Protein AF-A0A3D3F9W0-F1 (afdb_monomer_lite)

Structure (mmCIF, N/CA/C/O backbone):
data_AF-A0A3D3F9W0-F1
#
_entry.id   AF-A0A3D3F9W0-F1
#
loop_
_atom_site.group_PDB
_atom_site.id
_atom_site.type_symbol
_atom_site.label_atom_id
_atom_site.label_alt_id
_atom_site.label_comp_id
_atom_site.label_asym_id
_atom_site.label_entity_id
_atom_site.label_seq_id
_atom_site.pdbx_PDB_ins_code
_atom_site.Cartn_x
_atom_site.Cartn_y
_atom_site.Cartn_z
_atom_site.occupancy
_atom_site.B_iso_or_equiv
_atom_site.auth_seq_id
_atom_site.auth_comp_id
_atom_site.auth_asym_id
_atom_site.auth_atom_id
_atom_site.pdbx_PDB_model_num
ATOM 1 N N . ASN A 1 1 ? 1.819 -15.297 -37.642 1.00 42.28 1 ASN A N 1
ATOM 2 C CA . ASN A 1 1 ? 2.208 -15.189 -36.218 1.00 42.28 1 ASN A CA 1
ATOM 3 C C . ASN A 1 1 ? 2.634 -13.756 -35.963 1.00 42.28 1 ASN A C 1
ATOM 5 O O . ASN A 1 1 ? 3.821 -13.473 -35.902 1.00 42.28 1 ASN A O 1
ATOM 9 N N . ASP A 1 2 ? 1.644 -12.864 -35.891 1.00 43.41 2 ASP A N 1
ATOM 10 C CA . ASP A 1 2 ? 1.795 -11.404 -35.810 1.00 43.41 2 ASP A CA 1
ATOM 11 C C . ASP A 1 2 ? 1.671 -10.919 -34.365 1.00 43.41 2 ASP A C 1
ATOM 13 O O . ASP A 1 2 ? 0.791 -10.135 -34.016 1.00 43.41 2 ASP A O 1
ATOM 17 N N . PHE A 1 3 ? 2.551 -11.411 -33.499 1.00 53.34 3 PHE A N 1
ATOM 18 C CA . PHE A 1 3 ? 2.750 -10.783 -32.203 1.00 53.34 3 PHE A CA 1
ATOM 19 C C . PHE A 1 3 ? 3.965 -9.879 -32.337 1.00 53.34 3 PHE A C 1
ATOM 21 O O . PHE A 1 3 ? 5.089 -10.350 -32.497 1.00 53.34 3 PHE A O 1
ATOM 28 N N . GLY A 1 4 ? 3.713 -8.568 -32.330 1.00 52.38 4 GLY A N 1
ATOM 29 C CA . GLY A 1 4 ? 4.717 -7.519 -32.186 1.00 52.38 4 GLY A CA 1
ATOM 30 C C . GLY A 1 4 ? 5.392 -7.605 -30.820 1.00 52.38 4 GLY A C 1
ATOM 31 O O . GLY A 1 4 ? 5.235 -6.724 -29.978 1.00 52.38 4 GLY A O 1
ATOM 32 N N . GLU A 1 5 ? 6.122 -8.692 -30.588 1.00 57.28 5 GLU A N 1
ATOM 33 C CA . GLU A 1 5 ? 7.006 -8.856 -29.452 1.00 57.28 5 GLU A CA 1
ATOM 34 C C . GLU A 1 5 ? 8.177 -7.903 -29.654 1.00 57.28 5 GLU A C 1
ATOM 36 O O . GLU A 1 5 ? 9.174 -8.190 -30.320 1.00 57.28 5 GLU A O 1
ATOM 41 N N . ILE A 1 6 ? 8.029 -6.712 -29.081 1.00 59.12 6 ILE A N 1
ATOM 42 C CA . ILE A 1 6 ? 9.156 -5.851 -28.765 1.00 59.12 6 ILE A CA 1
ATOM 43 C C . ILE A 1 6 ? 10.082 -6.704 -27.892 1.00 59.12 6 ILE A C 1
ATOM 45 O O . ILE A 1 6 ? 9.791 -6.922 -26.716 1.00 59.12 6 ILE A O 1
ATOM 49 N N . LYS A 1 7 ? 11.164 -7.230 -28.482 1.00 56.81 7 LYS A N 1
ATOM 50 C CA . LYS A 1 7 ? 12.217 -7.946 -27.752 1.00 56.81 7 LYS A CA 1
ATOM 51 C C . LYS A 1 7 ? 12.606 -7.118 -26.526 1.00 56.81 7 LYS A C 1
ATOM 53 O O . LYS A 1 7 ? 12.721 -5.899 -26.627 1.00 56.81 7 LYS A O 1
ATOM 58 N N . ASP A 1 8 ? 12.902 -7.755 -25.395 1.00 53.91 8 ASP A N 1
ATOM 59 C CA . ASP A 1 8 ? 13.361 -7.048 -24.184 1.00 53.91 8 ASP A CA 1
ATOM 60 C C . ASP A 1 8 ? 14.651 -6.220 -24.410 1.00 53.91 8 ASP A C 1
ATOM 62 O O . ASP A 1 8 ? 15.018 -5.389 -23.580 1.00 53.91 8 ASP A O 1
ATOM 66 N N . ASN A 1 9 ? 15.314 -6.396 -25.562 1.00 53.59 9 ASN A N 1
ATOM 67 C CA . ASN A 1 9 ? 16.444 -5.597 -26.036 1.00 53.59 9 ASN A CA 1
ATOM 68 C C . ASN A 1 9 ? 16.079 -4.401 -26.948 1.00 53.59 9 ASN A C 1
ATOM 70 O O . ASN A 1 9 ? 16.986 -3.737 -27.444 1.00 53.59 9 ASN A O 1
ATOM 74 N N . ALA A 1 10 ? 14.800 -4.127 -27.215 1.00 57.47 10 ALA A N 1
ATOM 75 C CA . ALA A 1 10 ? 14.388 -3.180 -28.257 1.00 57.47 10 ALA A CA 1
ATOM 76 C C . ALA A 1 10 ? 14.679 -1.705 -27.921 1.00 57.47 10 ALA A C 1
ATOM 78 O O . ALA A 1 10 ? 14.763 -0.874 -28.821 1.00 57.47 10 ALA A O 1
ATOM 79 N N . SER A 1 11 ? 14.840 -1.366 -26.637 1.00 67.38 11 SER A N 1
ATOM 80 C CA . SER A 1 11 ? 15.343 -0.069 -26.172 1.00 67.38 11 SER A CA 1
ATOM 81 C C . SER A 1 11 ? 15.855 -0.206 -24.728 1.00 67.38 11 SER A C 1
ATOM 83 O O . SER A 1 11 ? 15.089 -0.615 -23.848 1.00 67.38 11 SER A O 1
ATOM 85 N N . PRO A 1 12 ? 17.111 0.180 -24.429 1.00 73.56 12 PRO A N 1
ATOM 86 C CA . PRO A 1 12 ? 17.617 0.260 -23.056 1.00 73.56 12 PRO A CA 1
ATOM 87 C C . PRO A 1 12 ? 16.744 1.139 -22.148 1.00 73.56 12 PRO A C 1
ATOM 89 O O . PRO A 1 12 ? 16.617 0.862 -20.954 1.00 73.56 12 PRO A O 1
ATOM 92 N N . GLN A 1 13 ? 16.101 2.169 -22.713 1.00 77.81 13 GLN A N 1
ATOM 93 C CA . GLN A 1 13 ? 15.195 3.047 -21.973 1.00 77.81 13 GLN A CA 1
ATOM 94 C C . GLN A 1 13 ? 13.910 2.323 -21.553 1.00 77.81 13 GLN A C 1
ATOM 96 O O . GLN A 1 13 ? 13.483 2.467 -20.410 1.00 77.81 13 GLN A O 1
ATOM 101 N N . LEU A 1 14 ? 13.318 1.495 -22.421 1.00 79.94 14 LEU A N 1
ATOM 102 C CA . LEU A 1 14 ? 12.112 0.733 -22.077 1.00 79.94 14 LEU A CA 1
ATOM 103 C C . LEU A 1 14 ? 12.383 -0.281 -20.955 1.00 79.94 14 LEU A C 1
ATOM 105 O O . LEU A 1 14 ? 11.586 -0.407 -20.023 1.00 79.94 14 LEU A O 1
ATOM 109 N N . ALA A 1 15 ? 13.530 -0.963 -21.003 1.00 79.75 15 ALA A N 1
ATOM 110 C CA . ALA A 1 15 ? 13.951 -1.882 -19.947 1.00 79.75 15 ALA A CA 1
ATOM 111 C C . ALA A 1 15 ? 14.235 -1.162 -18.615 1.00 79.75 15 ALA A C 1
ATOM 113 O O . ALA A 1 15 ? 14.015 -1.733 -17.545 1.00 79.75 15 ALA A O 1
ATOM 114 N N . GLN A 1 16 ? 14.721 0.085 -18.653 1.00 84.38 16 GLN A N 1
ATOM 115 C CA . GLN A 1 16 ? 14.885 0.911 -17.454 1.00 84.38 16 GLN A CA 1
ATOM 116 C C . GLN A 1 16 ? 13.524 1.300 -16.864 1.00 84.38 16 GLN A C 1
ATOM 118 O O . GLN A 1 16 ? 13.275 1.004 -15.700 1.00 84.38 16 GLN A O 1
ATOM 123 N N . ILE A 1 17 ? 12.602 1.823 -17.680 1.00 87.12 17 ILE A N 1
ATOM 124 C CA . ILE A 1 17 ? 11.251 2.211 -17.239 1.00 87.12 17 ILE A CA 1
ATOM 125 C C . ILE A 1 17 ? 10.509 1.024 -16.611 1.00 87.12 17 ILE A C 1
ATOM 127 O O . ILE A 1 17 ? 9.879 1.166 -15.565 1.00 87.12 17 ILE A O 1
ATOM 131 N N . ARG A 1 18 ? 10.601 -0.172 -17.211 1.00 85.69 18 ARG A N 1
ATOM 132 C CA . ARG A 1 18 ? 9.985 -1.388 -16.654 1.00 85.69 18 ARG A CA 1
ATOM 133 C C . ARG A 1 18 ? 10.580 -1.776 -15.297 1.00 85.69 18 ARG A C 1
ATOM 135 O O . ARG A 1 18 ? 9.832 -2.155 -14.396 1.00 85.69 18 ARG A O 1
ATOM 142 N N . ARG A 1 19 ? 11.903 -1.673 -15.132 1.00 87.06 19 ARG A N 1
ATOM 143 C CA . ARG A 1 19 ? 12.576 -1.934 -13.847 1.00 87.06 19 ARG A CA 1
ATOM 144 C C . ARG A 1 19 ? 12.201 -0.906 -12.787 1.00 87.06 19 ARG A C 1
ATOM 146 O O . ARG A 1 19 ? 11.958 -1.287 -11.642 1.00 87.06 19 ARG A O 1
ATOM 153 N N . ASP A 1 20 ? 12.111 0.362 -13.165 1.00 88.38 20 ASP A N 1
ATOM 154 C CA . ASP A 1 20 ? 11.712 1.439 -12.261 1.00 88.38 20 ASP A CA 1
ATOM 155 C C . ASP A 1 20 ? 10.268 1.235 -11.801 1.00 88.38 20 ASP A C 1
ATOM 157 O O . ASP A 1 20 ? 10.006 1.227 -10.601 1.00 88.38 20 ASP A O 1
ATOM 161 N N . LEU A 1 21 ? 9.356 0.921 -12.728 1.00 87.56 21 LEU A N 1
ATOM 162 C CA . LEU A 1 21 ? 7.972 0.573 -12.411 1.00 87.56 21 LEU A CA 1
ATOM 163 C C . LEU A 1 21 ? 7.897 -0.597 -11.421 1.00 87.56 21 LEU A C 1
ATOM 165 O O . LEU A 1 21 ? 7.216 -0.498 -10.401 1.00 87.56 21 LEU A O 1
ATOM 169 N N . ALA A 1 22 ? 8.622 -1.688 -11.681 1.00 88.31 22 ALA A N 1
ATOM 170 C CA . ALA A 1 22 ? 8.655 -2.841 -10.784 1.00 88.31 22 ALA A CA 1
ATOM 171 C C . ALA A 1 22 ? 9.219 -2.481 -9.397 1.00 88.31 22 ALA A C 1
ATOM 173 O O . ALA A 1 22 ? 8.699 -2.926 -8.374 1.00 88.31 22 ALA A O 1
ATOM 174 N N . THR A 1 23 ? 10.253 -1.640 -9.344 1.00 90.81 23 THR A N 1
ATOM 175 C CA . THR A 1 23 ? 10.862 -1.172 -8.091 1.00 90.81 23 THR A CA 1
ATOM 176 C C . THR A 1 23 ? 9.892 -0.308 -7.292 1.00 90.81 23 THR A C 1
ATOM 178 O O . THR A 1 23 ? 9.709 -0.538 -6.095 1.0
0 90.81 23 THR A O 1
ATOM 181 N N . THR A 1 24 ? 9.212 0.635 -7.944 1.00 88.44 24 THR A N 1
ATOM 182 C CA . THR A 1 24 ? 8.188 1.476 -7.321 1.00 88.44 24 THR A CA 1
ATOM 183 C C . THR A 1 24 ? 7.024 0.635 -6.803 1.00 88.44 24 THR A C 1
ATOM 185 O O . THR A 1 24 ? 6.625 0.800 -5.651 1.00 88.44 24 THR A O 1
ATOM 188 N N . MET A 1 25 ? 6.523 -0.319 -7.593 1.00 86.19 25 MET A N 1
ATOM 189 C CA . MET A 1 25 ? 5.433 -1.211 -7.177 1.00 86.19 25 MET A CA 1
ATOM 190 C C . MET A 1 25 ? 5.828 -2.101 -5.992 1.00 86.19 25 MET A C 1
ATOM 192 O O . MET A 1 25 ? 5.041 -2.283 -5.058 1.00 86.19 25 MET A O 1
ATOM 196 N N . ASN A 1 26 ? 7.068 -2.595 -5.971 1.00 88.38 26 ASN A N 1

━━━

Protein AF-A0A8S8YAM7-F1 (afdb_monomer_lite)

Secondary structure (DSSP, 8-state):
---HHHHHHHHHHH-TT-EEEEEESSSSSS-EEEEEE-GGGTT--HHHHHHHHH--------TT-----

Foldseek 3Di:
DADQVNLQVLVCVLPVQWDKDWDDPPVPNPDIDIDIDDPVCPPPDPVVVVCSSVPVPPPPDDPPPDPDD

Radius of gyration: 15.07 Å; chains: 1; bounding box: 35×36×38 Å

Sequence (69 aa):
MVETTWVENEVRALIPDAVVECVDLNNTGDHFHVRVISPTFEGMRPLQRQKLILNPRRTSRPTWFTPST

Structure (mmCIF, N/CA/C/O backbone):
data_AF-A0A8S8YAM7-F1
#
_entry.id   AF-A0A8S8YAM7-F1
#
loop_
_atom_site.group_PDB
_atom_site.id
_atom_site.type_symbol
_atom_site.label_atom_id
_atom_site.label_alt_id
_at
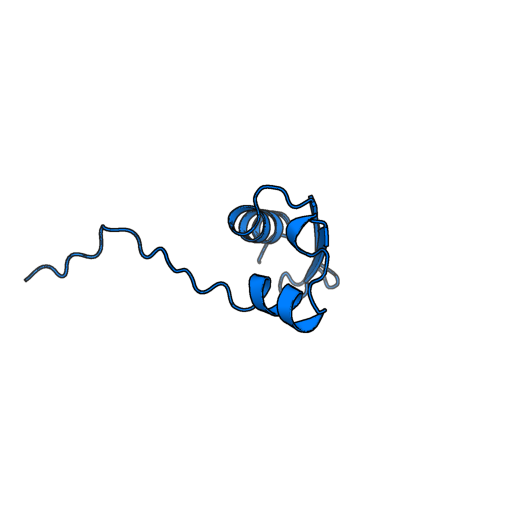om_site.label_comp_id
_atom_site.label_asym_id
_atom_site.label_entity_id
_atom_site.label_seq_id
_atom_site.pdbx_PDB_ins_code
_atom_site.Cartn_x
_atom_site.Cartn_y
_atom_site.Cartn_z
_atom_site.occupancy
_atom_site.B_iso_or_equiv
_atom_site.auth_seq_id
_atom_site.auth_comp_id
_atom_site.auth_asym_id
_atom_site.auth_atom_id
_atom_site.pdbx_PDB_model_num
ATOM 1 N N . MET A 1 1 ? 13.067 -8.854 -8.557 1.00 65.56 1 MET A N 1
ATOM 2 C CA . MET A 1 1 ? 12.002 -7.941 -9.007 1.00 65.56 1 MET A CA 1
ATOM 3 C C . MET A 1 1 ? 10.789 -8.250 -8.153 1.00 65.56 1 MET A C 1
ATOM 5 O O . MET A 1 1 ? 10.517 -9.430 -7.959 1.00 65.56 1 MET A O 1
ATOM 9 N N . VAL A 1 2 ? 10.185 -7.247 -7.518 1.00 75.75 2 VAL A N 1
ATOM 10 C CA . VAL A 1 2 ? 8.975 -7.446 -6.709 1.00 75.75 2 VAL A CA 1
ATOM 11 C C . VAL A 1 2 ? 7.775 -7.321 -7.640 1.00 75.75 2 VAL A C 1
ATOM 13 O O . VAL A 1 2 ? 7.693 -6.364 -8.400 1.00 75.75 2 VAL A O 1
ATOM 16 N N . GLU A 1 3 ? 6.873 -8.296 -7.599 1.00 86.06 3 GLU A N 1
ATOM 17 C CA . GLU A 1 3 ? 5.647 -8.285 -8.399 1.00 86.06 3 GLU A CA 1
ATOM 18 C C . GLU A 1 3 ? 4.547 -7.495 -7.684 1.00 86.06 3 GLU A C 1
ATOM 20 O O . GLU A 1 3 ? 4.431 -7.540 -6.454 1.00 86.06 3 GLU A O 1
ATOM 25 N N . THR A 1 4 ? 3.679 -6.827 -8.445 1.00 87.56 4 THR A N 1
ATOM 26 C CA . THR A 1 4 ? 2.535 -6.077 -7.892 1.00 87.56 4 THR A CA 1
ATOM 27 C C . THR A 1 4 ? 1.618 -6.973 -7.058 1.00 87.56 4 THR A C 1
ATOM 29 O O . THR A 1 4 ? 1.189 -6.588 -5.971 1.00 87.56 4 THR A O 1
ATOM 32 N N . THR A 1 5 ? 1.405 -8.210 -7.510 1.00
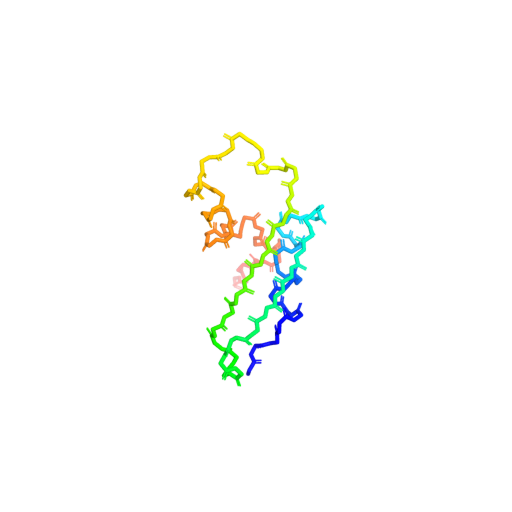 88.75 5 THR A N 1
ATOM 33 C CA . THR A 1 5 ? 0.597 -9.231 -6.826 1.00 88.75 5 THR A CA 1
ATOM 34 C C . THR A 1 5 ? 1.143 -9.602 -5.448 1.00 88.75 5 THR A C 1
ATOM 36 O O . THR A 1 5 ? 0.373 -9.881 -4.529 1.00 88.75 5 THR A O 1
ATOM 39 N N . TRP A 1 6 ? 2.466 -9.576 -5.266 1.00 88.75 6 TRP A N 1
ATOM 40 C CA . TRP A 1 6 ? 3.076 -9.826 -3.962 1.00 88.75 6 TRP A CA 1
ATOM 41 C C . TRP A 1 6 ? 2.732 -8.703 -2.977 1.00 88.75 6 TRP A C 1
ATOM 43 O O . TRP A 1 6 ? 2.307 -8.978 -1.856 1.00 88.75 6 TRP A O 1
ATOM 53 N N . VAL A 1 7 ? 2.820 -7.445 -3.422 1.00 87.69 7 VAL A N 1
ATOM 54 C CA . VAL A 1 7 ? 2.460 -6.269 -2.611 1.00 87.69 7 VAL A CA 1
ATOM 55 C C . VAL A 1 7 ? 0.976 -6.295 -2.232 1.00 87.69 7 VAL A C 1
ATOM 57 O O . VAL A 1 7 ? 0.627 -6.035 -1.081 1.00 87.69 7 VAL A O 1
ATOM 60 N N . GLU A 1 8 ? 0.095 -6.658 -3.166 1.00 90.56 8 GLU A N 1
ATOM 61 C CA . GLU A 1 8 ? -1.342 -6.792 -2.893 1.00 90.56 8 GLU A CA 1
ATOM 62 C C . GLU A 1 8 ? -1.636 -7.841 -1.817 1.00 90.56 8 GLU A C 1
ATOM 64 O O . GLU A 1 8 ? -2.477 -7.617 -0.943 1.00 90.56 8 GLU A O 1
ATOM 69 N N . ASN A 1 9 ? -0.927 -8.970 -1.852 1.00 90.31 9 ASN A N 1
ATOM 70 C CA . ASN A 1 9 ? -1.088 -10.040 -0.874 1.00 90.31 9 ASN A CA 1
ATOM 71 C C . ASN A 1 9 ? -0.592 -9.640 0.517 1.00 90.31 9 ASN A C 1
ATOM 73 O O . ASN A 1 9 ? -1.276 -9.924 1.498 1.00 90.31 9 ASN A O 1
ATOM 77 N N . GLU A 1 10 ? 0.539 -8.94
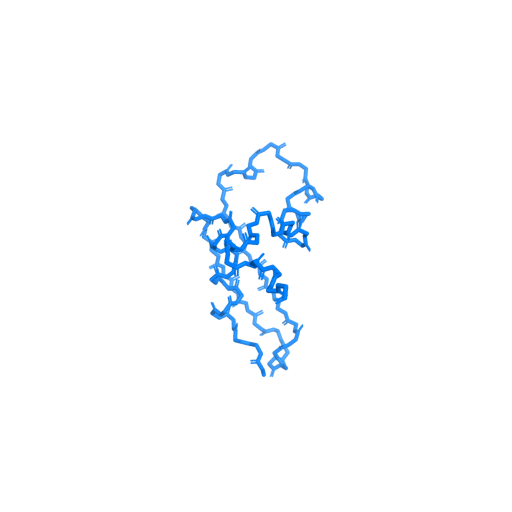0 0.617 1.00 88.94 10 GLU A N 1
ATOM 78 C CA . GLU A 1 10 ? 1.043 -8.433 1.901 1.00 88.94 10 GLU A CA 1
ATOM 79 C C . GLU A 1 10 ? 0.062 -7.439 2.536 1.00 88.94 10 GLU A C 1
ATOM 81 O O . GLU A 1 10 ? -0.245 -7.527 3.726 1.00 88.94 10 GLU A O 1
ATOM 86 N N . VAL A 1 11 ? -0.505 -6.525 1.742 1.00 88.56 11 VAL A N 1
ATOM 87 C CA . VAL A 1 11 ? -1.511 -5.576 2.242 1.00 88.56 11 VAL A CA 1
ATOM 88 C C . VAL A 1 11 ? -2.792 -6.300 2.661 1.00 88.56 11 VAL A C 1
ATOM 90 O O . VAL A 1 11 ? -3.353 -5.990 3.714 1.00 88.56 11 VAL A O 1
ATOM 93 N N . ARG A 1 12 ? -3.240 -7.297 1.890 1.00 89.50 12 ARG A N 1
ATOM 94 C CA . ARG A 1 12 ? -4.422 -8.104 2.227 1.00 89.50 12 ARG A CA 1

━━━

• [Task to carry out]: Please show each line in the records above that contains "Protein".

• [Solution to the exercise]:
Protein AF-A0A3D3F9W0-F1 (afdb_monomer_lite)
Protein AF-A0A8S8YAM7-F1 (afdb_monomer_lite)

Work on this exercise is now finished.